Didn't Democrats used to have some union bosses in their makeup? When did Democrats lose all sense of how to conduct negotiations? If you're in a position of strength, don't lead with a weak compromise!

[Sigh.] Sorry.

Instead of capitulating before the debate even begins, how about flooding the airwaves today with the following unified Democratic message, from every Democrat who comes within range of a microphone or camera:

"We're pleased that President Bush is about to come around to the Democratic way of thinking. He will be announcing tomorrow night what the Democratic leaders in Congress have been strongly advocating for months now: that we need to start intelligently and safely withdrawing American troops from Iraq. Bush has resisted this commonsense strategic shift in our efforts in Iraq for over four years now, and he has even vetoed legislation designed to bring about this goal, but he now finds himself backed into a corner. He has the choice of either completely breaking the Army, instituting a mandatory military draft, or of pulling soldiers out... because there are no soldiers left to send into his senseless pre-emptive war.

"Democrats have been pleading with Bush to change course for years now, and he is finally admitting that the Democrats have been right all along. The only way political progress in Iraq can be achieved is by letting the Iraqis fight their own battles, and for America to cease to be seen as an occupying force in Iraq. The vast majority of American citizens came to this conclusion long ago, and it has taken the White House until now to follow the people's lead on the matter.

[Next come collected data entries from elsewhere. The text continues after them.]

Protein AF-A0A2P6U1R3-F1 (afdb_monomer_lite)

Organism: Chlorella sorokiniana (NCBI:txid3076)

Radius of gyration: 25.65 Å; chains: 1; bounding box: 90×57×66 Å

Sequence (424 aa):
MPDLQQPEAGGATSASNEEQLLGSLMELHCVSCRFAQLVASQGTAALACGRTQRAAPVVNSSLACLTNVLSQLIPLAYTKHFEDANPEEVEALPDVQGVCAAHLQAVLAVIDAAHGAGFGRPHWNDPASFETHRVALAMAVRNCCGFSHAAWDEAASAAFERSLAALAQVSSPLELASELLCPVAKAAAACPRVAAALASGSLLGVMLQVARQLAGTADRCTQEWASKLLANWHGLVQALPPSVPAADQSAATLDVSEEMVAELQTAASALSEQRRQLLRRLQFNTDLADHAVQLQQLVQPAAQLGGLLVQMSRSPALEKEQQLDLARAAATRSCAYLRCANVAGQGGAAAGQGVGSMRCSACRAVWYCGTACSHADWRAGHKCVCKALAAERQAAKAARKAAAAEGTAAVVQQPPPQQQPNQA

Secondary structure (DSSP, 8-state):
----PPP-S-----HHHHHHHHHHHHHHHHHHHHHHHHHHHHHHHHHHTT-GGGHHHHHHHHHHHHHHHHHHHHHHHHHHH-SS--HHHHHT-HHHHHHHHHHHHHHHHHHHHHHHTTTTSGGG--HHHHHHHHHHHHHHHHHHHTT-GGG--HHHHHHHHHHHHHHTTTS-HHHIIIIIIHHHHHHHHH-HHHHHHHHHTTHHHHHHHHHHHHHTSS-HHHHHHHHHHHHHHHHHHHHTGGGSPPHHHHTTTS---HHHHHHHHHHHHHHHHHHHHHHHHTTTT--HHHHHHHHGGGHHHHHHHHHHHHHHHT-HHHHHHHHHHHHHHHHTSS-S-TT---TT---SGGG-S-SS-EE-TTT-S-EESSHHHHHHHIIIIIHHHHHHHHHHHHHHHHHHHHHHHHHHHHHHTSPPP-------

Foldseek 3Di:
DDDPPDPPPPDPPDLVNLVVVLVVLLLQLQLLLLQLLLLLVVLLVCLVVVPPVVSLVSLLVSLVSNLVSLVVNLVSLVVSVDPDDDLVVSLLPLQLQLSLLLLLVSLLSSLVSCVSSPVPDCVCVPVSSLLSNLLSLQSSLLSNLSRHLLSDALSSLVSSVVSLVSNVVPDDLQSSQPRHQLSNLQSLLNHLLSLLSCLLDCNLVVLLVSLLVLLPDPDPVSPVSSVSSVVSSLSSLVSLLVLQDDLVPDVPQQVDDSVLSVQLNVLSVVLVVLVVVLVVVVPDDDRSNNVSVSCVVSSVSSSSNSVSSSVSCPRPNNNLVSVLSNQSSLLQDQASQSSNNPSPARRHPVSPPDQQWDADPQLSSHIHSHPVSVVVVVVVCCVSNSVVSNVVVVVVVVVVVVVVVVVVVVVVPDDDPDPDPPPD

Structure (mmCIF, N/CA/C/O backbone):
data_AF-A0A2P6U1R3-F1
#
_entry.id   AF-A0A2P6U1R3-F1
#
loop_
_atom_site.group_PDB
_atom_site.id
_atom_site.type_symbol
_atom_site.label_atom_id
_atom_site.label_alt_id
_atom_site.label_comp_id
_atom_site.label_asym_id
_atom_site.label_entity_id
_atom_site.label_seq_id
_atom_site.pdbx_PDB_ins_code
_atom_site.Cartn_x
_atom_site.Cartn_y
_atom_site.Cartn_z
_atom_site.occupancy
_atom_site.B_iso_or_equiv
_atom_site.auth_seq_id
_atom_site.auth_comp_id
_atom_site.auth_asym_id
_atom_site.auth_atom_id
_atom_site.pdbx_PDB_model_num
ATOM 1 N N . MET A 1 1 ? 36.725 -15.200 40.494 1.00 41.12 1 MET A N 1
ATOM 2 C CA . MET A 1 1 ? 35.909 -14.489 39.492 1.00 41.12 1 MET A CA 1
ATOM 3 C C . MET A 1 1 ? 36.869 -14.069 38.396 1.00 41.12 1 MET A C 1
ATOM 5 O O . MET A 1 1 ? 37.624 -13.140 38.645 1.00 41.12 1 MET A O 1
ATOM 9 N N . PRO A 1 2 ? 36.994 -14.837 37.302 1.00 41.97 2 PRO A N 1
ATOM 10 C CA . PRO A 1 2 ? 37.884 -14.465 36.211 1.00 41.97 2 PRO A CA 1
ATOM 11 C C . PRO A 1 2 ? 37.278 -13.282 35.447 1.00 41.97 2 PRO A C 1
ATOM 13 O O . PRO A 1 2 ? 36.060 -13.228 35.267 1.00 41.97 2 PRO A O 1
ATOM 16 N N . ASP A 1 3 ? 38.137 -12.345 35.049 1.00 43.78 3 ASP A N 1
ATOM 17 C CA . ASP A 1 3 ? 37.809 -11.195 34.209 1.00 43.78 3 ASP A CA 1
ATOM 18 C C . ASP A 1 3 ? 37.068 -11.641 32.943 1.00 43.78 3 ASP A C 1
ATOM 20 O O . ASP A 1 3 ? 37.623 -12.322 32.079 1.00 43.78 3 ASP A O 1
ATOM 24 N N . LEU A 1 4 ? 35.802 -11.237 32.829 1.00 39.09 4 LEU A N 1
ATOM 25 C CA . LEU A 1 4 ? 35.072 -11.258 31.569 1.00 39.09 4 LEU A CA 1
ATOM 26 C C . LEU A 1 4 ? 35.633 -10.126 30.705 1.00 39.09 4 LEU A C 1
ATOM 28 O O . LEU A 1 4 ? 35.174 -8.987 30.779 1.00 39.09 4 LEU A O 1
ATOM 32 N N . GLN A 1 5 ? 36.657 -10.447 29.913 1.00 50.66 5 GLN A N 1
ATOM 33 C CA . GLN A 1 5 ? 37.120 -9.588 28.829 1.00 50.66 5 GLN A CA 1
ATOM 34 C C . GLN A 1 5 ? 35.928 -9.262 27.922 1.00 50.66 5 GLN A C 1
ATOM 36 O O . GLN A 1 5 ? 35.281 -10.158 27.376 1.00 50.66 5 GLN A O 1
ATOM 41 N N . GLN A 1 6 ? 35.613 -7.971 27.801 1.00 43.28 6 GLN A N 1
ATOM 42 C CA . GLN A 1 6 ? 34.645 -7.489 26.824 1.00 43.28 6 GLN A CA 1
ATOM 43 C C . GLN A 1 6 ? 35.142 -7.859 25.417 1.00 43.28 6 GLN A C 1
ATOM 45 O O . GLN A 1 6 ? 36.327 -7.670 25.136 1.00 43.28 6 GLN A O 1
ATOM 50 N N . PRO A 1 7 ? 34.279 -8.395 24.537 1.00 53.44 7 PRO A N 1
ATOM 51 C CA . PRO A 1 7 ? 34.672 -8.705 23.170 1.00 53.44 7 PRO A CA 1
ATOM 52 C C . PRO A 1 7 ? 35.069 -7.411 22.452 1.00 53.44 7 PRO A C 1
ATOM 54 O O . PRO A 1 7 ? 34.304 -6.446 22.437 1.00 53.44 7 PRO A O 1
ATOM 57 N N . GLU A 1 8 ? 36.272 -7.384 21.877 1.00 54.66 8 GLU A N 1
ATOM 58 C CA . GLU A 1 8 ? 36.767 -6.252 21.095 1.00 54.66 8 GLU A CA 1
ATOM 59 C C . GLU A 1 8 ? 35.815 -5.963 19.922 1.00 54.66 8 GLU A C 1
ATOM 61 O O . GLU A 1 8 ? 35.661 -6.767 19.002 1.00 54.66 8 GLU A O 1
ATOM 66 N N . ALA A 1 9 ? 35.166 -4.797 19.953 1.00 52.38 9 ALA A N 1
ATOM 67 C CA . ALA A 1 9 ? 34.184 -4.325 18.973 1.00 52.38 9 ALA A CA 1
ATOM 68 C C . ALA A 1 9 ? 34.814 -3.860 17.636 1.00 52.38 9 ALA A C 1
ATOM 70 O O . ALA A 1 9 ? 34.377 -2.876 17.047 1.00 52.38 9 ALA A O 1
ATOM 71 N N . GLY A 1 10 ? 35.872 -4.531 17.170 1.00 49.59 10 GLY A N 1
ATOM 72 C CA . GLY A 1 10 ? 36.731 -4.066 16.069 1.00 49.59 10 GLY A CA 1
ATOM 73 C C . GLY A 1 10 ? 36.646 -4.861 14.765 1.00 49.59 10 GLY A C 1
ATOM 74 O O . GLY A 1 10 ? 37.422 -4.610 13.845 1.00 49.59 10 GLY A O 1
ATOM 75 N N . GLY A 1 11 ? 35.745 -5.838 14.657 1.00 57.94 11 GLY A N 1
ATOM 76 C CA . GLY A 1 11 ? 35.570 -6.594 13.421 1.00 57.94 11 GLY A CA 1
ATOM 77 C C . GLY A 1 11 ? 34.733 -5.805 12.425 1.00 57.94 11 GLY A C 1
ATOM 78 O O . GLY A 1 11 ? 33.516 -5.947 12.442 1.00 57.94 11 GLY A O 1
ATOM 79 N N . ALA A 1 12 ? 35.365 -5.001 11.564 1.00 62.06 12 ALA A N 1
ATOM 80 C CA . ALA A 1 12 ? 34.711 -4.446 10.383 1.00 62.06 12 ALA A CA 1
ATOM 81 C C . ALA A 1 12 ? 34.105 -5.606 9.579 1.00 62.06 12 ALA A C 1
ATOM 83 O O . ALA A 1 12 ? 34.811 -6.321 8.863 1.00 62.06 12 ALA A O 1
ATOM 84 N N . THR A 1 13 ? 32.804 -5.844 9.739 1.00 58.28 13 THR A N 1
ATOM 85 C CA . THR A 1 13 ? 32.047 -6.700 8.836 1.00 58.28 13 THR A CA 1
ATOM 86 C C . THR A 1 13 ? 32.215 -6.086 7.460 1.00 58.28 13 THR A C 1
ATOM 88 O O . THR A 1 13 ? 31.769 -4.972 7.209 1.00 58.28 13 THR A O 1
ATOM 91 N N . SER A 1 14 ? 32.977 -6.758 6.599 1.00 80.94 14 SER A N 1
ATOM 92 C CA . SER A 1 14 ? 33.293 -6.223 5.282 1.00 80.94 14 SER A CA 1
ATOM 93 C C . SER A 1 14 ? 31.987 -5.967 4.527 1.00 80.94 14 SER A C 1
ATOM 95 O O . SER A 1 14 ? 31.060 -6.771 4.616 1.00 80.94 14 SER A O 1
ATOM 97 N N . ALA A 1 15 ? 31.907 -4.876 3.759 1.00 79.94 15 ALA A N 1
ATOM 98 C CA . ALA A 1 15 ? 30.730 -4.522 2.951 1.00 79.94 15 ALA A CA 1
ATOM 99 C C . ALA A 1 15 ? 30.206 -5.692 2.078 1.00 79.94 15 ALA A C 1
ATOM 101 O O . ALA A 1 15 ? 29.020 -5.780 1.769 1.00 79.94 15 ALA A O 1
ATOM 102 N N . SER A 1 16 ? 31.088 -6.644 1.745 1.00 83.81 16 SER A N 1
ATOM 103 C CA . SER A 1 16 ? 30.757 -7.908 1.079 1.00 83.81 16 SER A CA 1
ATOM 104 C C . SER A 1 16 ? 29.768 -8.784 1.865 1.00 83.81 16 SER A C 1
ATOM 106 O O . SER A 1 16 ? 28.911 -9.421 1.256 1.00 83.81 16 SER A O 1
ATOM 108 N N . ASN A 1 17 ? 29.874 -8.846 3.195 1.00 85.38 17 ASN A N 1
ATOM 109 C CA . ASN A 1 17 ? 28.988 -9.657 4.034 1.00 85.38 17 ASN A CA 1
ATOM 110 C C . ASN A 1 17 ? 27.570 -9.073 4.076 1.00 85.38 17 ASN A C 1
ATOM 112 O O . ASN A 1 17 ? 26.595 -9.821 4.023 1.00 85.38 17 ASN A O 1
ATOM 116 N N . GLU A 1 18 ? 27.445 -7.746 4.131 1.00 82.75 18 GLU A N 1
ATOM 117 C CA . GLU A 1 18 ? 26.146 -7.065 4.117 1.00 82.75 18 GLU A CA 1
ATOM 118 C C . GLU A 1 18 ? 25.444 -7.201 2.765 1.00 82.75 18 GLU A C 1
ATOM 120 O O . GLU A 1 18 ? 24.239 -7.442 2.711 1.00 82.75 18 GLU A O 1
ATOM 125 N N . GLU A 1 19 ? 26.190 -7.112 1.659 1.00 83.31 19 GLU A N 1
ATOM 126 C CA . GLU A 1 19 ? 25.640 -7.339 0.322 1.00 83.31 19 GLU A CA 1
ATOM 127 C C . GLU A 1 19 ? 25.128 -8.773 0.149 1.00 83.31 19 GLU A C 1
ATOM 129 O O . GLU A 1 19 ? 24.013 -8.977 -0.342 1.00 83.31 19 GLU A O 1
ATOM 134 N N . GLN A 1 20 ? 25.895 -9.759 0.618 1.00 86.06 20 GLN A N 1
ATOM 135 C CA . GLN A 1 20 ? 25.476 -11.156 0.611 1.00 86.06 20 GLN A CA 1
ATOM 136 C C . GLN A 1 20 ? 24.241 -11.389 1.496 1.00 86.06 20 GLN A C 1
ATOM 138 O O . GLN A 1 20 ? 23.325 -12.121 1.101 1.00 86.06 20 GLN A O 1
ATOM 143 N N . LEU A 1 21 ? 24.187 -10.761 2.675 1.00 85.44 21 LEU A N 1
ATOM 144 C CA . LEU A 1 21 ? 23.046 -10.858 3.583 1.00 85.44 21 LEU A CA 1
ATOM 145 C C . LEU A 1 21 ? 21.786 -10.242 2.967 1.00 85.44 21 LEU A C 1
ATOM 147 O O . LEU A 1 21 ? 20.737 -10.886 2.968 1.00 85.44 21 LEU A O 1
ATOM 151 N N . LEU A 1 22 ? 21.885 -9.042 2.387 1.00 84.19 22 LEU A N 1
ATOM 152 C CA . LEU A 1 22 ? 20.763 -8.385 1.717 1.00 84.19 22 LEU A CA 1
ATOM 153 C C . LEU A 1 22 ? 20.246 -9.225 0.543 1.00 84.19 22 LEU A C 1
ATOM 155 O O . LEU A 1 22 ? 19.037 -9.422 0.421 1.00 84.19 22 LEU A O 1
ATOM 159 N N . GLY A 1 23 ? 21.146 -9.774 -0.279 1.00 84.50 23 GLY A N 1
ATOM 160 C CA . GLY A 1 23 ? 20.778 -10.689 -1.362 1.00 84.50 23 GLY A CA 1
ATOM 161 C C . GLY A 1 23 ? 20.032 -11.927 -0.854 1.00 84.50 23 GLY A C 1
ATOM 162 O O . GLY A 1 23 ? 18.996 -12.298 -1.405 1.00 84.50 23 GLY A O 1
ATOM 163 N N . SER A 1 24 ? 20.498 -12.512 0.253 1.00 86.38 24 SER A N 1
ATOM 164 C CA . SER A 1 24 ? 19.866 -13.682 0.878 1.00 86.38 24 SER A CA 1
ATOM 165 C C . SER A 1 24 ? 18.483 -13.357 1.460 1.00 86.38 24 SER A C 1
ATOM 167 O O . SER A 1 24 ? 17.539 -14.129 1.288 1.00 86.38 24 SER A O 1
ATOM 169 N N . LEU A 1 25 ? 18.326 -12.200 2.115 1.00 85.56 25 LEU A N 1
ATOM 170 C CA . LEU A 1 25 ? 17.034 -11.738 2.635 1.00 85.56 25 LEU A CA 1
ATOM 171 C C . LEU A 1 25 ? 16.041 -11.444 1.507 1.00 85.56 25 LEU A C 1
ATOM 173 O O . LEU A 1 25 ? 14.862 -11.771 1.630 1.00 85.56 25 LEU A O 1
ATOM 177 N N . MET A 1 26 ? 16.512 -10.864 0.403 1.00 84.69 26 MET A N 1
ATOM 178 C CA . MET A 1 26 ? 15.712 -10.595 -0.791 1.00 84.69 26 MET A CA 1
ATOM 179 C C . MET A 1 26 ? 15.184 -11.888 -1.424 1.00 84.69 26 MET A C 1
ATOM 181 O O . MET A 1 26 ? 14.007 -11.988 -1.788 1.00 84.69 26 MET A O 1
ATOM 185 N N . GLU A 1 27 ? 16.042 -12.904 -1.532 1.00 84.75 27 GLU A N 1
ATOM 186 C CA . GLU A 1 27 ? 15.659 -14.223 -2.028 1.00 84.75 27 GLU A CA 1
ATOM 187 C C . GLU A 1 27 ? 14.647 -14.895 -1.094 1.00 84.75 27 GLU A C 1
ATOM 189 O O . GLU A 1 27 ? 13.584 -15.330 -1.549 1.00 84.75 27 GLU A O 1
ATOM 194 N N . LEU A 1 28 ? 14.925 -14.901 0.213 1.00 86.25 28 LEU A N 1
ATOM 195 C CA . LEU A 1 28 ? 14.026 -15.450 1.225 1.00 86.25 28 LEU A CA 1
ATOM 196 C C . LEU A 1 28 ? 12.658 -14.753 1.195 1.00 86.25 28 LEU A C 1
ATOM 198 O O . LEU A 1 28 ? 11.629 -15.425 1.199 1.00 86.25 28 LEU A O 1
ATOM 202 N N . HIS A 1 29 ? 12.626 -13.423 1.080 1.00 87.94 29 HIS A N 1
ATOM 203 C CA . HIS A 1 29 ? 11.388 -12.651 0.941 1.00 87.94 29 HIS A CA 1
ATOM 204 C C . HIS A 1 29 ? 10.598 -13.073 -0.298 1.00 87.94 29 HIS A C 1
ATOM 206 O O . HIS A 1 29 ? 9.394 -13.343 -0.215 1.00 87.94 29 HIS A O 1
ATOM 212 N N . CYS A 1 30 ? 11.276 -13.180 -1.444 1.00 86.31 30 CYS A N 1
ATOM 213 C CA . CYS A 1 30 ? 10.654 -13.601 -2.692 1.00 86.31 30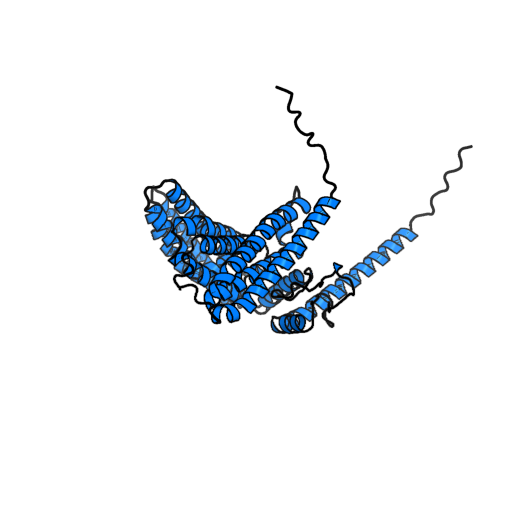 CYS A CA 1
ATOM 214 C C . CYS A 1 30 ? 10.036 -14.999 -2.574 1.00 86.31 30 CYS A C 1
ATOM 216 O O . CYS A 1 30 ? 8.910 -15.205 -3.040 1.00 86.31 30 CYS A O 1
ATOM 218 N N . VAL A 1 31 ? 10.748 -15.947 -1.957 1.00 87.31 31 VAL A N 1
ATOM 219 C CA . VAL A 1 31 ? 10.260 -17.311 -1.710 1.00 87.31 31 VAL A CA 1
ATOM 220 C C . VAL A 1 31 ? 9.054 -17.292 -0.774 1.00 87.31 31 VAL A C 1
ATOM 222 O O . VAL A 1 31 ? 8.032 -17.893 -1.108 1.00 87.31 31 VAL A O 1
ATOM 225 N N . SER A 1 32 ? 9.112 -16.543 0.328 1.00 87.38 32 SER A N 1
ATOM 226 C CA . SER A 1 32 ? 8.001 -16.412 1.277 1.00 87.38 32 SER A CA 1
ATOM 227 C C . SER A 1 32 ? 6.751 -15.812 0.627 1.00 87.38 32 SER A C 1
ATOM 229 O O . SER A 1 32 ? 5.649 -16.318 0.839 1.00 87.38 32 SER A O 1
ATOM 231 N N . CYS A 1 33 ? 6.897 -14.803 -0.242 1.00 89.19 33 CYS A N 1
ATOM 232 C CA . CYS A 1 33 ? 5.768 -14.234 -0.990 1.00 89.19 33 CYS A CA 1
ATOM 233 C C . CYS A 1 33 ? 5.134 -15.265 -1.922 1.00 89.19 33 CYS A C 1
ATOM 235 O O . CYS A 1 33 ? 3.912 -15.385 -1.979 1.00 89.19 33 CYS A O 1
ATOM 237 N N . ARG A 1 34 ? 5.954 -16.041 -2.637 1.00 90.00 34 ARG A N 1
ATOM 238 C CA . ARG A 1 34 ? 5.462 -17.092 -3.536 1.00 90.00 34 ARG A CA 1
ATOM 239 C C . ARG A 1 34 ? 4.780 -18.215 -2.777 1.00 90.00 34 ARG A C 1
ATOM 241 O O . ARG A 1 34 ? 3.759 -18.717 -3.235 1.00 90.00 34 ARG A O 1
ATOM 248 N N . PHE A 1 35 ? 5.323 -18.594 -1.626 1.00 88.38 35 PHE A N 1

"While we are glad that President Bush is now seeing things in the same cold light of reality that Democrats have been attempting to shine for a long time on the situation in Iraq; we also believe he is coming very late to this conclusion, and that his withdrawal plan -- like most things the White House does -- is a problem of 'too little, too late.' We will work with the White House to insure a safe and effective withdrawal of American troops from Iraq in the coming weeks, and we are glad President Bush is finally coming around to the Democratic position -- which is also the mainstream position of two-thirds of the American public.

"We Democrats are confident we can convince congressional Republicans to get on board such a Democratic initiative to save American troops' lives, and we are also confident that the White House will also see the wisdom of the American people on this matter. We would hate for the war critics to be proved right when they assert that Bush is only interested in passing this matter off to the next administration, and that Bush's biggest goal right now is to 'kick the can down the road' for the next President to deal with.

"That is a horrifying thought to contemplate when American fighting men and women's lives are on the line, and we instead feel assured that Bush will indeed see the wisdom of our approach. Instead of sacrificing American soldiers needlessly in a shallow attempt to inject politics into what should be a rational debate about how best to protect American interests and American soldiers' lives, Bush should indeed take this chance to follow the Democrats' lead on this issue."

That is what I am waiting for the Democrats to say. But they've got to say it today, or at the latest tomorrow, in response to Bush's speech. Because if they wait past that point, they're going to lose the PR fight once again.

Democrats need to present such a narrative to the public. Because if they don't, Bush and the Republicans are going to present "getting out of Iraq" as a Republican idea. And with their echo chamber in the right-wing news media, they could actually get away with it.

What continually astonishes me is that I am one average American sitting at a keyboard, and I can come up with such "framing" for Democrats to use -- fairly easily on my part. Is it really so hard for Democratic politicians (and their advisors) to recognize what seems to be so obvious? Have these people truly been inside the Beltway so long they have lost all perspective on how the public sees these things?